What is expected:
Take the data below and copy exactly the lines starting at the one with "ATOM 283 N N" and finishing at the one with "ATOM 287 O O", both included.

══ Input material ══

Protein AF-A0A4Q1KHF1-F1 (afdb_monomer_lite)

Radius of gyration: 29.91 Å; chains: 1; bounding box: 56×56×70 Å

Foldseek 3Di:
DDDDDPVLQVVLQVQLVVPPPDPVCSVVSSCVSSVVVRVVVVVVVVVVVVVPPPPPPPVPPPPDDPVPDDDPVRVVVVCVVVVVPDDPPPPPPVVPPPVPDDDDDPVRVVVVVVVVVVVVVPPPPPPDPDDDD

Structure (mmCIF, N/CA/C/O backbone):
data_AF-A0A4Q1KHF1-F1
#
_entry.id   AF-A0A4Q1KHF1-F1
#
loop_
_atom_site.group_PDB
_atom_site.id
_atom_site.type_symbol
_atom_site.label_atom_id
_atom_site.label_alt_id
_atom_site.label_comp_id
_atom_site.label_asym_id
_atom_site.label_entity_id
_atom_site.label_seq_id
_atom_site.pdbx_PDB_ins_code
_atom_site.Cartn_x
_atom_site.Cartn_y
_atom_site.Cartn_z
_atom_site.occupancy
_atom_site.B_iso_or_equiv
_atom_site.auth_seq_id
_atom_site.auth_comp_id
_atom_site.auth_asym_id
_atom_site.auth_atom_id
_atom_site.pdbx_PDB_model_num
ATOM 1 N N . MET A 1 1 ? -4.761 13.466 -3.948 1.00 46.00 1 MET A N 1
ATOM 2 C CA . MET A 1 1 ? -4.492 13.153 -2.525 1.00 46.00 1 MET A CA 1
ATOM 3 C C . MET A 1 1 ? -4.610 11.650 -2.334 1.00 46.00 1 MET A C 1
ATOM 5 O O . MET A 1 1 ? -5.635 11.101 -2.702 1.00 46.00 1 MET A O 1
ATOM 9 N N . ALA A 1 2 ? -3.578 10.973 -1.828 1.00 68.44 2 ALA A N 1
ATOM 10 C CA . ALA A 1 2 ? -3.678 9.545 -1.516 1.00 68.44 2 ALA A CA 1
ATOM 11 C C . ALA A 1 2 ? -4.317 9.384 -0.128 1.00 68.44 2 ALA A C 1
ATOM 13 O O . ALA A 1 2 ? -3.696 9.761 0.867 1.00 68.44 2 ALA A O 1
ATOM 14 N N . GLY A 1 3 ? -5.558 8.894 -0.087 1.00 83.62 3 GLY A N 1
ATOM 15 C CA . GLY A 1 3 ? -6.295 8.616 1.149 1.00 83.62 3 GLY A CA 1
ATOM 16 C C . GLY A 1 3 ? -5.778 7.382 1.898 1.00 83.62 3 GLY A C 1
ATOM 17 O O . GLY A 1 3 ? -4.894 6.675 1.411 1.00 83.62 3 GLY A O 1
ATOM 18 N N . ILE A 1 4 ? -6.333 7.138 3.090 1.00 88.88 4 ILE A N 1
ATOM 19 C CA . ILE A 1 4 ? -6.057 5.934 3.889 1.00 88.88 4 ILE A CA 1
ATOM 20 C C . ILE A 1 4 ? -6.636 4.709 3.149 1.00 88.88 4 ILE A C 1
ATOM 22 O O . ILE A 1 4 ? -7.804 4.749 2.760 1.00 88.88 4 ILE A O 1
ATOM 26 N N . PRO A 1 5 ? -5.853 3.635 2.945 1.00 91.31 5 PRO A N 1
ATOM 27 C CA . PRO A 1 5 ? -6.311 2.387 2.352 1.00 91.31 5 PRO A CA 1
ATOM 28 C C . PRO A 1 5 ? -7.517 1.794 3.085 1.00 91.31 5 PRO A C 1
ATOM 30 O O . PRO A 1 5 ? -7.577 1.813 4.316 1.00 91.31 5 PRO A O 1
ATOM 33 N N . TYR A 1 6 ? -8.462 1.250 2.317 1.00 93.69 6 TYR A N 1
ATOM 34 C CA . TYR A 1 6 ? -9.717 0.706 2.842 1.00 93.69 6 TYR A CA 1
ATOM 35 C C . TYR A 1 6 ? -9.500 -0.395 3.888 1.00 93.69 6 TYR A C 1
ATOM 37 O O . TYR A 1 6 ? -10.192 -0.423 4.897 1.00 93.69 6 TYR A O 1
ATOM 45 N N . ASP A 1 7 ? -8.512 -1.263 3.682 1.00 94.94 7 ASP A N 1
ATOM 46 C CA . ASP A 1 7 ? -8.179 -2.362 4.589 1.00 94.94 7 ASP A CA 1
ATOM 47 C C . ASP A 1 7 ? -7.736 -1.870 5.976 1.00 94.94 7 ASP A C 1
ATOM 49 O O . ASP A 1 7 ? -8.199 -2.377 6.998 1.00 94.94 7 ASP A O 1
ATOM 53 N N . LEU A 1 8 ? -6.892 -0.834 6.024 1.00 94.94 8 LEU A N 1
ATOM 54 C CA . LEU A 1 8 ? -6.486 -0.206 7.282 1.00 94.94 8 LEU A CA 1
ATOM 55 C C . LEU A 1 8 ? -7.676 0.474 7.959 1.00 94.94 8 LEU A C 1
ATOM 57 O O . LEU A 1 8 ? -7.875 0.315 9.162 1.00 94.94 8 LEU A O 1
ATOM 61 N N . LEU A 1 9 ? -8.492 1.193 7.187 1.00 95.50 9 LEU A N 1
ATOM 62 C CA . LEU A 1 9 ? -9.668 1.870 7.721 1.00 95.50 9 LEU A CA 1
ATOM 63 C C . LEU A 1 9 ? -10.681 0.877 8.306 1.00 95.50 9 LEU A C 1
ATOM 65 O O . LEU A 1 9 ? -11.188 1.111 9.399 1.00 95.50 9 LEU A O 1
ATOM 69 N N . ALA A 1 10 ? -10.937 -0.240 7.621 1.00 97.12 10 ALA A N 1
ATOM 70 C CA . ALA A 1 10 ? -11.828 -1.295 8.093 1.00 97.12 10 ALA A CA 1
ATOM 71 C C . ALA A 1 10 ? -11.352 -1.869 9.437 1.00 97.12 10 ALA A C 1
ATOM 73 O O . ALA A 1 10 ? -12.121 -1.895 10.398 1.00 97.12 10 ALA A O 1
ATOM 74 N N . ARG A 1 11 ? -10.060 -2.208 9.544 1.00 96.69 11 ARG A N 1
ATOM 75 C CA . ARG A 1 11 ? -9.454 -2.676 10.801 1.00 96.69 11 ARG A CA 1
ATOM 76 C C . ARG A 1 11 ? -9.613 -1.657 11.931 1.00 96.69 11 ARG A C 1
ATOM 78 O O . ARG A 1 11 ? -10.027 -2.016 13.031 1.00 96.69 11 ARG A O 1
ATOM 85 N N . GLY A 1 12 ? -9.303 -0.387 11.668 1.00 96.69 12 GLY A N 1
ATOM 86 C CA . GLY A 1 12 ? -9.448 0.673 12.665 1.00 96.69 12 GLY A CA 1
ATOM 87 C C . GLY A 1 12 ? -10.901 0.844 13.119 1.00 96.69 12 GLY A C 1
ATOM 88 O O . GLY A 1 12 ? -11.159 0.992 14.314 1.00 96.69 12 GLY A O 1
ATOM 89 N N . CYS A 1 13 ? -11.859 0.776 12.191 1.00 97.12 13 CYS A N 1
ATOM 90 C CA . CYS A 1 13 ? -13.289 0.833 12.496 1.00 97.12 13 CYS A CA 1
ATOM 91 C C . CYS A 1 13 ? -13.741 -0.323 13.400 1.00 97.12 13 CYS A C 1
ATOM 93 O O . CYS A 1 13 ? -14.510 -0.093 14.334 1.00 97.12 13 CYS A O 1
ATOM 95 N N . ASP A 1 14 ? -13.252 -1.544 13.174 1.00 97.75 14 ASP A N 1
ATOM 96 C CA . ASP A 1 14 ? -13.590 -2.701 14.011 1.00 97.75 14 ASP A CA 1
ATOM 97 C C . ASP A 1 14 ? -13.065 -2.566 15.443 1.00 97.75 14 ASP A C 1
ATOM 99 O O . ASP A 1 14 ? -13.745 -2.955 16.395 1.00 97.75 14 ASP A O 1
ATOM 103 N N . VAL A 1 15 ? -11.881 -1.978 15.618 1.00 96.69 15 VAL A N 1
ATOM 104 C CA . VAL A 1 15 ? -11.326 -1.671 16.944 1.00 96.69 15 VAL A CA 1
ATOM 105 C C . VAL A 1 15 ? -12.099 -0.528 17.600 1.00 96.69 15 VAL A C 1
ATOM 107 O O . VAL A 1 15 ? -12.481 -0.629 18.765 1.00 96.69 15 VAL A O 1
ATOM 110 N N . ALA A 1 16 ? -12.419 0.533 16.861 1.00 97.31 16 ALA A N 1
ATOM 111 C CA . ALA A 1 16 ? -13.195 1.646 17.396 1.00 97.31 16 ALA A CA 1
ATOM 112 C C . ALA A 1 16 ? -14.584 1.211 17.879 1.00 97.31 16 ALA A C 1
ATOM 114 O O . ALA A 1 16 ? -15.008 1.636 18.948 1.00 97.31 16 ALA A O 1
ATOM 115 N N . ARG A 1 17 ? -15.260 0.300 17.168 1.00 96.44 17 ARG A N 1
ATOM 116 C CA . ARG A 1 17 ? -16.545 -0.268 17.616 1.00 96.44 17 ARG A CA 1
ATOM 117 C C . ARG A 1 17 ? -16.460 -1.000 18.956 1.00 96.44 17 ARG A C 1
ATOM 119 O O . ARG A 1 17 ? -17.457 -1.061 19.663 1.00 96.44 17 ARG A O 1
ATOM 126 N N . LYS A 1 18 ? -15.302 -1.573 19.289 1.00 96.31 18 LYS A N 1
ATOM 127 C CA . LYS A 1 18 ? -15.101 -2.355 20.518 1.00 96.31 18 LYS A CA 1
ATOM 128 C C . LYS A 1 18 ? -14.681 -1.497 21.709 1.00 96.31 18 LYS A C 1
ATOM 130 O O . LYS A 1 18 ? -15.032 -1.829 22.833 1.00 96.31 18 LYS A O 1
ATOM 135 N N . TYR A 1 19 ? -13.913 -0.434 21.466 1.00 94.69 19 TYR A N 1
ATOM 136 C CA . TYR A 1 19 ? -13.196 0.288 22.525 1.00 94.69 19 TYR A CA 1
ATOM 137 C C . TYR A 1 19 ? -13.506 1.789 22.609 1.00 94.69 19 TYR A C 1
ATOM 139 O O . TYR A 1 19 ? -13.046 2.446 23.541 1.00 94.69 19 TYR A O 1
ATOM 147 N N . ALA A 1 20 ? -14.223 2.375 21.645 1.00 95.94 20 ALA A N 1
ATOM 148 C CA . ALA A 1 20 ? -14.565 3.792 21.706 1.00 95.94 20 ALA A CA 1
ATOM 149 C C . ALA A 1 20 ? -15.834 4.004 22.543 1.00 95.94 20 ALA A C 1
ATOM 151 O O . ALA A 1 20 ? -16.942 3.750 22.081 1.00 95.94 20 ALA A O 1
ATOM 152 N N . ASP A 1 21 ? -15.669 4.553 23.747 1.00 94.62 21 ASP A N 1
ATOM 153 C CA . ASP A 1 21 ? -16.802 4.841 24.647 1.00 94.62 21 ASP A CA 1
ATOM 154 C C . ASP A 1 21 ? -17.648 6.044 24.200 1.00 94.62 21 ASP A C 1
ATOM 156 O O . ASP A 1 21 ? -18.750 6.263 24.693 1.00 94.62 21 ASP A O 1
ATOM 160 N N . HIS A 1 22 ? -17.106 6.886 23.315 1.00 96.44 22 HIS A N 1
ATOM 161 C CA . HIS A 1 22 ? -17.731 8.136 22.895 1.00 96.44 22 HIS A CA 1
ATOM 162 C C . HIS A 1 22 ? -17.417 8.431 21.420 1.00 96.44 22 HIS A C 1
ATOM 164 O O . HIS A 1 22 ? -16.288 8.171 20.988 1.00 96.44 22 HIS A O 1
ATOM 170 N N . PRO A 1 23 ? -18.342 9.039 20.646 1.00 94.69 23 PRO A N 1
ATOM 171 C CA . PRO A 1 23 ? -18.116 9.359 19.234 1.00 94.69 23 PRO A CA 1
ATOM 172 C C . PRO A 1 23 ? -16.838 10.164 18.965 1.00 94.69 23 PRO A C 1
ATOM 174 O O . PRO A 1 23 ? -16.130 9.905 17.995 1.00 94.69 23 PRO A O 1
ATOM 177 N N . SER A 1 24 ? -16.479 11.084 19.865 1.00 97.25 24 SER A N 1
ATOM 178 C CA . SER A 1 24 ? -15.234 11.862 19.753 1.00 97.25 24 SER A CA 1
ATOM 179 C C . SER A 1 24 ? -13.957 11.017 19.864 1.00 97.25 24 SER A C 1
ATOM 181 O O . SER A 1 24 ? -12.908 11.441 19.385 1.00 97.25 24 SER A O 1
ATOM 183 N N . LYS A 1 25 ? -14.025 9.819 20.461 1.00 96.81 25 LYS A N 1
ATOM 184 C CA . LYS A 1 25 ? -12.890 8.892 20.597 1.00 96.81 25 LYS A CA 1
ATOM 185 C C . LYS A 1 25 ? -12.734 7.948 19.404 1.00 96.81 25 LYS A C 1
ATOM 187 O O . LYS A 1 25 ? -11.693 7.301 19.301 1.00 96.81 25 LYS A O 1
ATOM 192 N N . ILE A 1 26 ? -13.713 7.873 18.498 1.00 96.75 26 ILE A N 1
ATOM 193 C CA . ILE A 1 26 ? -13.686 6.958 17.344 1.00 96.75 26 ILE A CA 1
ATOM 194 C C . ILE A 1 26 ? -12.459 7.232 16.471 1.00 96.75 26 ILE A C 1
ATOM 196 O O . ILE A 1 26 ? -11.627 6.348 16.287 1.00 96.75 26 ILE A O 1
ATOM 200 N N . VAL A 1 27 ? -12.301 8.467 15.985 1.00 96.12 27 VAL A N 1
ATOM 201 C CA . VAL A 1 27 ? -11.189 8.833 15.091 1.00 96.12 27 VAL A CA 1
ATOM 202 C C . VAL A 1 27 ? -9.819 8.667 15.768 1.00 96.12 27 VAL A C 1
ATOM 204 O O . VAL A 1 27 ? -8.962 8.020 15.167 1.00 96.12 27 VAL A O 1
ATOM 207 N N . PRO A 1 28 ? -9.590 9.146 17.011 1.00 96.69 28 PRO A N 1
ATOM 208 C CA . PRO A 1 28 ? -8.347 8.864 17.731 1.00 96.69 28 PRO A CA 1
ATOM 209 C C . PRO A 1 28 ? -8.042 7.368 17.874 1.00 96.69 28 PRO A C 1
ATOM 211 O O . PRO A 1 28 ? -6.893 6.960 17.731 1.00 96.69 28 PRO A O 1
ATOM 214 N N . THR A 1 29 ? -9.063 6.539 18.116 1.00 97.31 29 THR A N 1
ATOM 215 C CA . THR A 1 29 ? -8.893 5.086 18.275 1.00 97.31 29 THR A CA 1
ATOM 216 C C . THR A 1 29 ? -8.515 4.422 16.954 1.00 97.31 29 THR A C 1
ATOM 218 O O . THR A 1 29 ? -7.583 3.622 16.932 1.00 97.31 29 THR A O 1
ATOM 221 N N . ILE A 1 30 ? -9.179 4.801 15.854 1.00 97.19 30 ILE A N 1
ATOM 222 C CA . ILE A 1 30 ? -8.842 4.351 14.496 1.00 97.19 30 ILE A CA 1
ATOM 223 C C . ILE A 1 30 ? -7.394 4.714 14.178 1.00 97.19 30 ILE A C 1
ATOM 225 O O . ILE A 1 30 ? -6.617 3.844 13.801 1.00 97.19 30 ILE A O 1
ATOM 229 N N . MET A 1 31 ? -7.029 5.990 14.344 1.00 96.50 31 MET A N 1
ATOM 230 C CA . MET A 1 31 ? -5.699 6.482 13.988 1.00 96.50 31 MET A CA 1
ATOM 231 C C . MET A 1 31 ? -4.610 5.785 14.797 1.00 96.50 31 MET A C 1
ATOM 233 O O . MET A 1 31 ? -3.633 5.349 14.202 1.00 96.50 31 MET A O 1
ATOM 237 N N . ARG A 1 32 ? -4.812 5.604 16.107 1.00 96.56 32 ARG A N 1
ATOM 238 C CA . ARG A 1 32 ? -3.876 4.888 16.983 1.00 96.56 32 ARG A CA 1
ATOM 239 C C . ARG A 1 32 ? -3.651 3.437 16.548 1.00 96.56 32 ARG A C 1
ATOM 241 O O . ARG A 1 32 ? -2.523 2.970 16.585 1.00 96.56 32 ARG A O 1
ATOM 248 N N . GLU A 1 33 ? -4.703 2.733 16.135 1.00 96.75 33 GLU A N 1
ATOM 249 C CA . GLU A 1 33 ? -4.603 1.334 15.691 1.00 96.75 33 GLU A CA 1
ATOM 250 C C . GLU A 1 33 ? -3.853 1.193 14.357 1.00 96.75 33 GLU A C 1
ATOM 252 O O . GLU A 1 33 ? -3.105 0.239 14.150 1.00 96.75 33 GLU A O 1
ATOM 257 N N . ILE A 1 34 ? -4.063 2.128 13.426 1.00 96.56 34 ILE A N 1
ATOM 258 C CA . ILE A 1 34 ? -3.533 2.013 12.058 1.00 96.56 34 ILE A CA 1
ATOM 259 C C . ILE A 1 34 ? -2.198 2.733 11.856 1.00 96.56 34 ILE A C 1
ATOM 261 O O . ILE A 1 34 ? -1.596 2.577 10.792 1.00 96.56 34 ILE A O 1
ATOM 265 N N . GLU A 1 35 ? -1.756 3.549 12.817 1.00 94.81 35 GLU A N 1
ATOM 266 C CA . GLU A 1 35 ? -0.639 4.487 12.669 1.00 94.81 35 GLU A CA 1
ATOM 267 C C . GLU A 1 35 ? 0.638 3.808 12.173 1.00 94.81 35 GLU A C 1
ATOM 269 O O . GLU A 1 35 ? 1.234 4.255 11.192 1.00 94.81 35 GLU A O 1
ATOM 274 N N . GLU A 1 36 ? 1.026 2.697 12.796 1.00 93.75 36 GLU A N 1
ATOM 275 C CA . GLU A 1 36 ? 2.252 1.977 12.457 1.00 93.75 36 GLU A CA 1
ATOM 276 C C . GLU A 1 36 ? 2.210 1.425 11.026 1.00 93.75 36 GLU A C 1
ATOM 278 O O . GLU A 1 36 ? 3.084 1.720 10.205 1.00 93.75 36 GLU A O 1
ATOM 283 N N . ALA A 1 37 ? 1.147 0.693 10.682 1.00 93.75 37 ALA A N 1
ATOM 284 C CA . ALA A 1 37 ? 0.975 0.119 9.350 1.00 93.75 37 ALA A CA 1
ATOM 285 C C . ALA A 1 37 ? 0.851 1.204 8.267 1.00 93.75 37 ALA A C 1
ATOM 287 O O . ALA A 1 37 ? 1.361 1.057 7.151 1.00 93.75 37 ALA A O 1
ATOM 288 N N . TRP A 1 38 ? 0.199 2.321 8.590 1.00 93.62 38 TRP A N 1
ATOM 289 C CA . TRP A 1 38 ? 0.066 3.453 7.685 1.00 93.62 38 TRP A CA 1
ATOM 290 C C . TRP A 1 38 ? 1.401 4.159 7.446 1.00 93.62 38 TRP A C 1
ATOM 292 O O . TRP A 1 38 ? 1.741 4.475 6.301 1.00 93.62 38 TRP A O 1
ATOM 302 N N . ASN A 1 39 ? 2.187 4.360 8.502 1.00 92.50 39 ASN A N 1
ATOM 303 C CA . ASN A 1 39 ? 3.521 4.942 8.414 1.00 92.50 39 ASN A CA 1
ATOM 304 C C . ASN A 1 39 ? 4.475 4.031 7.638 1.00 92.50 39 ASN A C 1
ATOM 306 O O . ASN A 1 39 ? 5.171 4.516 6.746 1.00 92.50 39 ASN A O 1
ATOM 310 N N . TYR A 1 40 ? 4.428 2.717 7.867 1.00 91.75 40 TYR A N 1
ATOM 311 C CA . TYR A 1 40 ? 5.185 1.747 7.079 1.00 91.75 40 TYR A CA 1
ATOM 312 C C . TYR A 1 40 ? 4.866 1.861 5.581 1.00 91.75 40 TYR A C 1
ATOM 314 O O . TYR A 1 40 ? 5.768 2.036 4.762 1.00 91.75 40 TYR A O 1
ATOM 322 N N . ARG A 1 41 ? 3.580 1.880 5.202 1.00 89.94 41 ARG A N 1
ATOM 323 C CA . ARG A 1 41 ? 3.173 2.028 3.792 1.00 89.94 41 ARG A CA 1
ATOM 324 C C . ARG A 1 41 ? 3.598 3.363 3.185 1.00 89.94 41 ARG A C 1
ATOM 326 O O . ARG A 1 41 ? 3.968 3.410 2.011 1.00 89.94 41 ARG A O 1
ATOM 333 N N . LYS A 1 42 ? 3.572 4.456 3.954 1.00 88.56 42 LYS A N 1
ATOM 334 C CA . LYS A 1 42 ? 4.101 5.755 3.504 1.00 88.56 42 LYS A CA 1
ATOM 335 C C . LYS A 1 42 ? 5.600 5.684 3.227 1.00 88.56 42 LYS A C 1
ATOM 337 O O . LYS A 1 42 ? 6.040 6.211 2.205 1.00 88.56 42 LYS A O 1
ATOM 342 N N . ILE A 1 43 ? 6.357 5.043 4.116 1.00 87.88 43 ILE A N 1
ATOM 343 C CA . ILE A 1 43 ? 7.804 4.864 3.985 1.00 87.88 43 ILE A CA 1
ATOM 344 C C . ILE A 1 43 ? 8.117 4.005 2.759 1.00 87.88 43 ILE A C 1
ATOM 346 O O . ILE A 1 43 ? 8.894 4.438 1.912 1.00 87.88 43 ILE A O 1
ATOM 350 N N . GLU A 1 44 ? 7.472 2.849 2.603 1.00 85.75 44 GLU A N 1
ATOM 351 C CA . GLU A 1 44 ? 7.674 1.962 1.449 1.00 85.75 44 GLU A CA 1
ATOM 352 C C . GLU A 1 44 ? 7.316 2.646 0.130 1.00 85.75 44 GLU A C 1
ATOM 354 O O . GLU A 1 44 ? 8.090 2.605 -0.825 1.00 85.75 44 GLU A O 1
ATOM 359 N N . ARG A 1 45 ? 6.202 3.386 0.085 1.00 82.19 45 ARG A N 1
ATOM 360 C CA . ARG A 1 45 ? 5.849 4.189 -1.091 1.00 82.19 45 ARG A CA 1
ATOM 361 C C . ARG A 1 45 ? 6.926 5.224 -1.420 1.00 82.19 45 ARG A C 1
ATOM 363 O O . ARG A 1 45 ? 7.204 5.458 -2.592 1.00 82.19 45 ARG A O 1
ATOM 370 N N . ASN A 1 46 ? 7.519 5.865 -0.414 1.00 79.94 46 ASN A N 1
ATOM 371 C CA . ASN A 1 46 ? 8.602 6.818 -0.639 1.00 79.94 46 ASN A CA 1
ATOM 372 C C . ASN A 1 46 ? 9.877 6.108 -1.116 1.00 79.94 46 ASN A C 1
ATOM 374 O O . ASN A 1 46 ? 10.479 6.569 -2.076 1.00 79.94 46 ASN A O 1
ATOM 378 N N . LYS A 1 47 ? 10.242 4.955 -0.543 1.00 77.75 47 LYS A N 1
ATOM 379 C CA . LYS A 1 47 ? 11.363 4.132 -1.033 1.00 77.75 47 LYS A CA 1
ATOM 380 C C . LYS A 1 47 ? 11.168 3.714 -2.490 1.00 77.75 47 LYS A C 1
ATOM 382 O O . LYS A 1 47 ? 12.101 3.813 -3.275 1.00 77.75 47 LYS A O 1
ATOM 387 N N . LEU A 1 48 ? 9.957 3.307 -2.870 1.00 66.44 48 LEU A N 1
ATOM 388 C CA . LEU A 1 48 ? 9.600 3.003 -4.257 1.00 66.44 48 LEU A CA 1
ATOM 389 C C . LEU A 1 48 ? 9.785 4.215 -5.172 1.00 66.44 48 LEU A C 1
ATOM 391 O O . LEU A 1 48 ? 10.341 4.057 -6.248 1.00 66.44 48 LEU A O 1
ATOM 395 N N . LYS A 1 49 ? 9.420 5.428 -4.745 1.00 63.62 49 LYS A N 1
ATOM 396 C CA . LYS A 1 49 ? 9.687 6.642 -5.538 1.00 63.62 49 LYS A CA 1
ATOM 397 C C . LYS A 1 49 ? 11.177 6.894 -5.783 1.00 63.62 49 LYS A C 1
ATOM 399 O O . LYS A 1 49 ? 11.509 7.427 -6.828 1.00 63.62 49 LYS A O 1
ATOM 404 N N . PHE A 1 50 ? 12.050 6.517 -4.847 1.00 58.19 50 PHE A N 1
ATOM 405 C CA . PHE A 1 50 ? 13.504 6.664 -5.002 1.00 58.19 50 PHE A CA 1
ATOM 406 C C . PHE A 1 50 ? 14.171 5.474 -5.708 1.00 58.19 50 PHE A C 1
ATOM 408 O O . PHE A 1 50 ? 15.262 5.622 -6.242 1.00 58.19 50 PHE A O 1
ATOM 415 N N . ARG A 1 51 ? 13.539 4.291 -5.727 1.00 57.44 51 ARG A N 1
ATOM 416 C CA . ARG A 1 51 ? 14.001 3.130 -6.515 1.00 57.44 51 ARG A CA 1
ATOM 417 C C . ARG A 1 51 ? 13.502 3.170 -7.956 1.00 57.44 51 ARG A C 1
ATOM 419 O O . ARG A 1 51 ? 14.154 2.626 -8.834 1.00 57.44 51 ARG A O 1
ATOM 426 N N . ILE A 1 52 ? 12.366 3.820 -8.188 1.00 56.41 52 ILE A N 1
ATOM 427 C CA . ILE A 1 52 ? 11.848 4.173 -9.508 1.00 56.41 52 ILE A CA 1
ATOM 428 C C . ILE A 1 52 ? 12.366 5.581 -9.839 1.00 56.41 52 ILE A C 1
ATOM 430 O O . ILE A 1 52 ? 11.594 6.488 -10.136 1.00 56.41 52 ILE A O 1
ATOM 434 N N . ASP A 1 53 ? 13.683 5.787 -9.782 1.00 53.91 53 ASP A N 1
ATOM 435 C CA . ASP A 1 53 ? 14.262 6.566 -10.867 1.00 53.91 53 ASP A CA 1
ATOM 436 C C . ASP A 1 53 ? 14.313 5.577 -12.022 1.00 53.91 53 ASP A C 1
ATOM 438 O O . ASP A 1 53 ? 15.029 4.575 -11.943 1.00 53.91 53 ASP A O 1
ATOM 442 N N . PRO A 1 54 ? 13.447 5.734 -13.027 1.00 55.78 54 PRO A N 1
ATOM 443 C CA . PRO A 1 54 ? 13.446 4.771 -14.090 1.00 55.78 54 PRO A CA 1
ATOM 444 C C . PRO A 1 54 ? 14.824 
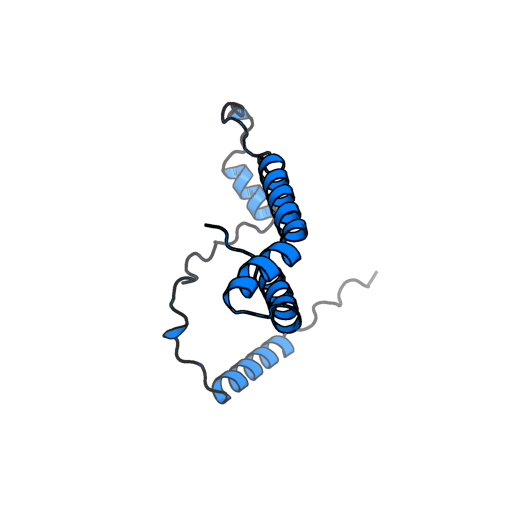4.762 -14.757 1.00 55.78 54 PRO A C 1
ATOM 446 O O . PRO A 1 54 ? 15.337 5.841 -15.069 1.00 55.78 54 PRO A O 1
ATOM 449 N N . PRO A 1 55 ? 15.397 3.584 -15.052 1.00 52.59 55 PRO A N 1
ATOM 450 C CA . PRO A 1 55 ? 16.671 3.494 -15.764 1.00 52.59 55 PRO A CA 1
ATOM 451 C C . PRO A 1 55 ? 16.620 4.185 -17.137 1.00 52.59 55 PRO A C 1
ATOM 453 O O . PRO A 1 55 ? 17.655 4.444 -17.728 1.00 52.59 55 PRO A O 1
ATOM 456 N N . TRP A 1 56 ? 15.425 4.524 -17.637 1.00 54.88 56 TRP A N 1
ATOM 457 C CA . TRP A 1 56 ? 15.205 5.267 -18.875 1.00 54.88 56 TRP A CA 1
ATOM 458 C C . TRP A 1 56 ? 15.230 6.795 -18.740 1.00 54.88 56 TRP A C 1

═══

Your response:
ATOM 283 N N . ALA A 1 37 ? 1.147 0.693 10.682 1.00 93.75 37 ALA A N 1
ATOM 284 C CA . ALA A 1 37 ? 0.975 0.119 9.350 1.00 93.75 37 ALA A CA 1
ATOM 285 C C . ALA A 1 37 ? 0.851 1.204 8.267 1.00 93.75 37 ALA A C 1
ATOM 287 O O . ALA A 1 37 ? 1.361 1.057 7.151 1.00 93.75 37 ALA A O 1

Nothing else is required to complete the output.